The interaction of fulvestrant with double-stranded DNA (dsDNA) was studied by means of differential pulse voltammetry (DPV) at dsDNA modified pencil graphite electrode (PGE). The decrease in intensity of the guanine oxidation signals was used as an indicator for the interaction mechanism and sensitive determination of fulvestrant in pH 4.80 acetate buffer (30% ethanol). A linear dependence of the guanine oxidation signals was observed within the range of 1.00–20.00 μg/mL fulvestrant, with a detection limit of 0.41 μg/mL. The determination method was validated according to the standard validation procedure. The proposed method was applied to fulvestrant pharmaceutical dosage form.

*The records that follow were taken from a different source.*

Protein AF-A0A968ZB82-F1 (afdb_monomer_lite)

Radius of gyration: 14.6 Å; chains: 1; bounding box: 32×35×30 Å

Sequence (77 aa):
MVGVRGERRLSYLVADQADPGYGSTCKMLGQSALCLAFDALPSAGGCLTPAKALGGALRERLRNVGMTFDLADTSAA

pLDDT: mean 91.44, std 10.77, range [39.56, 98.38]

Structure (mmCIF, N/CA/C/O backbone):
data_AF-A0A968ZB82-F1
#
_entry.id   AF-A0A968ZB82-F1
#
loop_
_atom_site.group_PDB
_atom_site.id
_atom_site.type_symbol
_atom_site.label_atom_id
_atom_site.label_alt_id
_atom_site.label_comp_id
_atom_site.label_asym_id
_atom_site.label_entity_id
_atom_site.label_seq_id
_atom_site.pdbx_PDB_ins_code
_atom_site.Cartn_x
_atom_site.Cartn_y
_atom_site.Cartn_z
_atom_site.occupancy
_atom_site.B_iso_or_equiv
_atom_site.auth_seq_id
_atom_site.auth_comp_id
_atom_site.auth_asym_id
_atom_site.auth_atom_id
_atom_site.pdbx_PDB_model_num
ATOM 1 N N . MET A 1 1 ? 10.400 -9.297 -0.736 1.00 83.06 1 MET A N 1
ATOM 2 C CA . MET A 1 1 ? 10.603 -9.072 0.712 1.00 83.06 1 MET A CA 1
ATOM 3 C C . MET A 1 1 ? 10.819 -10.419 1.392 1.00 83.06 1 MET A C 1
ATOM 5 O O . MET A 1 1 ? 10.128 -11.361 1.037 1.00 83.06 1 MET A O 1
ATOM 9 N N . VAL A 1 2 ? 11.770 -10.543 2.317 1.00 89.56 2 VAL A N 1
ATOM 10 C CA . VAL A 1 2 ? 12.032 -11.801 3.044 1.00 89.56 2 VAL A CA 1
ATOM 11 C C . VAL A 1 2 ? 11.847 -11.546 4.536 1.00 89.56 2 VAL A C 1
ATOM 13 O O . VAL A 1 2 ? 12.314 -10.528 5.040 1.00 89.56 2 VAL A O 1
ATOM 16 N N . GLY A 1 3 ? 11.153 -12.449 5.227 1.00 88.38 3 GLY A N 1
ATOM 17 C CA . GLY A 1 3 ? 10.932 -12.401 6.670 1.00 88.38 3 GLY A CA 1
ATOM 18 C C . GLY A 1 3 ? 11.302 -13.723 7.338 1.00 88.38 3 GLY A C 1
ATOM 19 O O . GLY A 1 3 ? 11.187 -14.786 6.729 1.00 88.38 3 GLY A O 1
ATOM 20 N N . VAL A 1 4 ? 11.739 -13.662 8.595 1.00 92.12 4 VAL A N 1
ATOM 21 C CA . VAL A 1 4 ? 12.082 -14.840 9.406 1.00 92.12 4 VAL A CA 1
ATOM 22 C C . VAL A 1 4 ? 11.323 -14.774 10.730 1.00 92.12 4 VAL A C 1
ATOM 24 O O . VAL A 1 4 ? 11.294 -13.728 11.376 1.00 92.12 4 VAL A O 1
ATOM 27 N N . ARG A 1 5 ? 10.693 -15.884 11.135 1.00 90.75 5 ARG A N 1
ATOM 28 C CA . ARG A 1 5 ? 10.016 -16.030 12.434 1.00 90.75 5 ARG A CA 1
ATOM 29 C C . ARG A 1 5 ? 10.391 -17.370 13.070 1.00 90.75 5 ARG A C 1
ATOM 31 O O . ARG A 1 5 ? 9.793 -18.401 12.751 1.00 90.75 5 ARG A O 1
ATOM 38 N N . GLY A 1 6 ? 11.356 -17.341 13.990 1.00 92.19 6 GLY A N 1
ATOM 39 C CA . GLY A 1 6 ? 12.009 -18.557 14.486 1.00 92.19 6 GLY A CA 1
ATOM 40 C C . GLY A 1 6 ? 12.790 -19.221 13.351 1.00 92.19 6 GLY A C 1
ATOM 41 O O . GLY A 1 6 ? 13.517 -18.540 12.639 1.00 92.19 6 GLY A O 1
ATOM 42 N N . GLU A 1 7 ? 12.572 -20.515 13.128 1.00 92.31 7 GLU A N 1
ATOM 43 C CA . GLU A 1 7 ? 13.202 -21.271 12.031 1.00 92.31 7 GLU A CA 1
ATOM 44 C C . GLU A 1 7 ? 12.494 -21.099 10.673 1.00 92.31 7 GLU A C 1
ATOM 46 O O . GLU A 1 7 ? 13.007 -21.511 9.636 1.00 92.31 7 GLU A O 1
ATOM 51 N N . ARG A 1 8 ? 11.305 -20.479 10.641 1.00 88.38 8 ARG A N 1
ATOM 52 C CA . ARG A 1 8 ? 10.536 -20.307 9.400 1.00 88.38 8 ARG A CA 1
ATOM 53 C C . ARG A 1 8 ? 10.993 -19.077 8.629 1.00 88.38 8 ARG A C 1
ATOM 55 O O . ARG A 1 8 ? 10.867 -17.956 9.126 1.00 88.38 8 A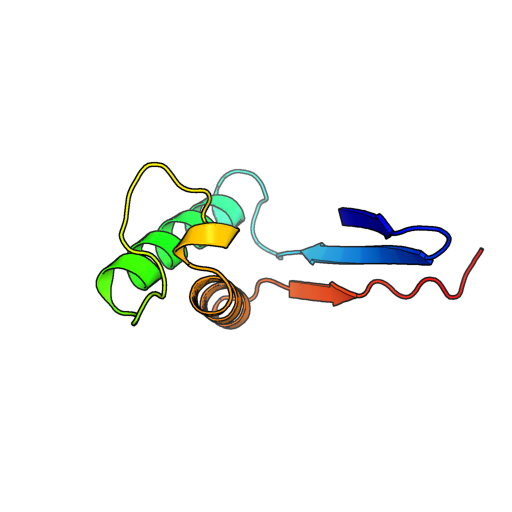RG A O 1
ATOM 62 N N . ARG A 1 9 ? 11.428 -19.291 7.385 1.00 91.12 9 ARG A N 1
ATOM 63 C CA . ARG A 1 9 ? 11.697 -18.246 6.392 1.00 91.12 9 ARG A CA 1
ATOM 64 C C . ARG A 1 9 ? 10.514 -18.115 5.437 1.00 91.12 9 ARG A C 1
ATOM 66 O O . ARG A 1 9 ? 10.024 -19.107 4.914 1.00 91.12 9 ARG A O 1
ATOM 73 N N . LEU A 1 10 ? 10.074 -16.884 5.215 1.00 91.38 10 LEU A N 1
ATOM 74 C CA . LEU A 1 10 ? 9.029 -16.538 4.261 1.00 91.38 10 LEU A CA 1
ATOM 75 C C . LEU A 1 10 ? 9.604 -15.576 3.230 1.00 91.38 10 LEU A C 1
ATOM 77 O O . LEU A 1 10 ? 10.200 -14.557 3.584 1.00 91.38 10 LEU A O 1
ATOM 81 N N . SER A 1 11 ? 9.390 -15.887 1.961 1.00 93.12 11 SER A N 1
ATOM 82 C CA . SER A 1 11 ? 9.733 -15.018 0.843 1.00 93.12 11 SER A CA 1
ATOM 83 C C . SER A 1 11 ? 8.432 -14.514 0.224 1.00 93.12 11 SER A C 1
ATOM 85 O O . SER A 1 11 ? 7.499 -15.283 0.027 1.00 93.12 11 SER A O 1
ATOM 87 N N . TYR A 1 12 ? 8.353 -13.219 -0.054 1.00 92.88 12 TYR A N 1
ATOM 88 C CA . TYR A 1 12 ? 7.194 -12.566 -0.661 1.00 92.88 12 TYR A CA 1
ATOM 89 C C . TYR A 1 12 ? 7.626 -11.761 -1.882 1.00 92.88 12 TYR A C 1
ATOM 91 O O . TYR A 1 12 ? 8.610 -11.014 -1.822 1.00 92.88 12 TYR A O 1
ATOM 99 N N . LEU A 1 13 ? 6.861 -11.866 -2.961 1.00 93.31 13 LEU A N 1
ATOM 100 C CA . LEU A 1 13 ? 6.984 -11.054 -4.159 1.00 93.31 13 LEU A CA 1
ATOM 101 C C . LEU A 1 13 ? 6.029 -9.861 -4.071 1.00 93.31 13 LEU A C 1
ATOM 103 O O . LEU A 1 13 ? 4.836 -10.019 -3.812 1.00 93.31 13 LEU A O 1
ATOM 107 N N . VAL A 1 14 ? 6.571 -8.669 -4.314 1.00 93.94 14 VAL A N 1
ATOM 108 C CA . VAL A 1 14 ? 5.790 -7.461 -4.590 1.00 93.94 14 VAL A CA 1
ATOM 109 C C . VAL A 1 14 ? 6.272 -6.938 -5.930 1.00 93.94 14 VAL A C 1
ATOM 111 O O . VAL A 1 14 ? 7.467 -6.686 -6.079 1.00 93.94 14 VAL A O 1
ATOM 114 N N . ALA A 1 15 ? 5.370 -6.832 -6.899 1.00 95.25 15 ALA A N 1
ATOM 115 C CA . ALA A 1 15 ? 5.721 -6.470 -8.266 1.00 95.25 15 ALA A CA 1
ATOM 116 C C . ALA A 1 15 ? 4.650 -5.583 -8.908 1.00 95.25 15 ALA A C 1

► Fulvestrant is new type of estrogen receptor antagonist in the treatment of postmenopausal women with advanced breast cancer. ► Electrochemical approach can provide new insights into rational drug design and will lead to further understanding of the mechanism of interaction between anticancer drugs and DNA. ► There is an interaction between Fulvestrant and dsDNA by voltammetry based on guanine signal. ► The decreasing of guanine signal with different concentration fulvestrants, could be explained by the damage on the oxidizable group of guanine because of the adsorption of Fulvestrant.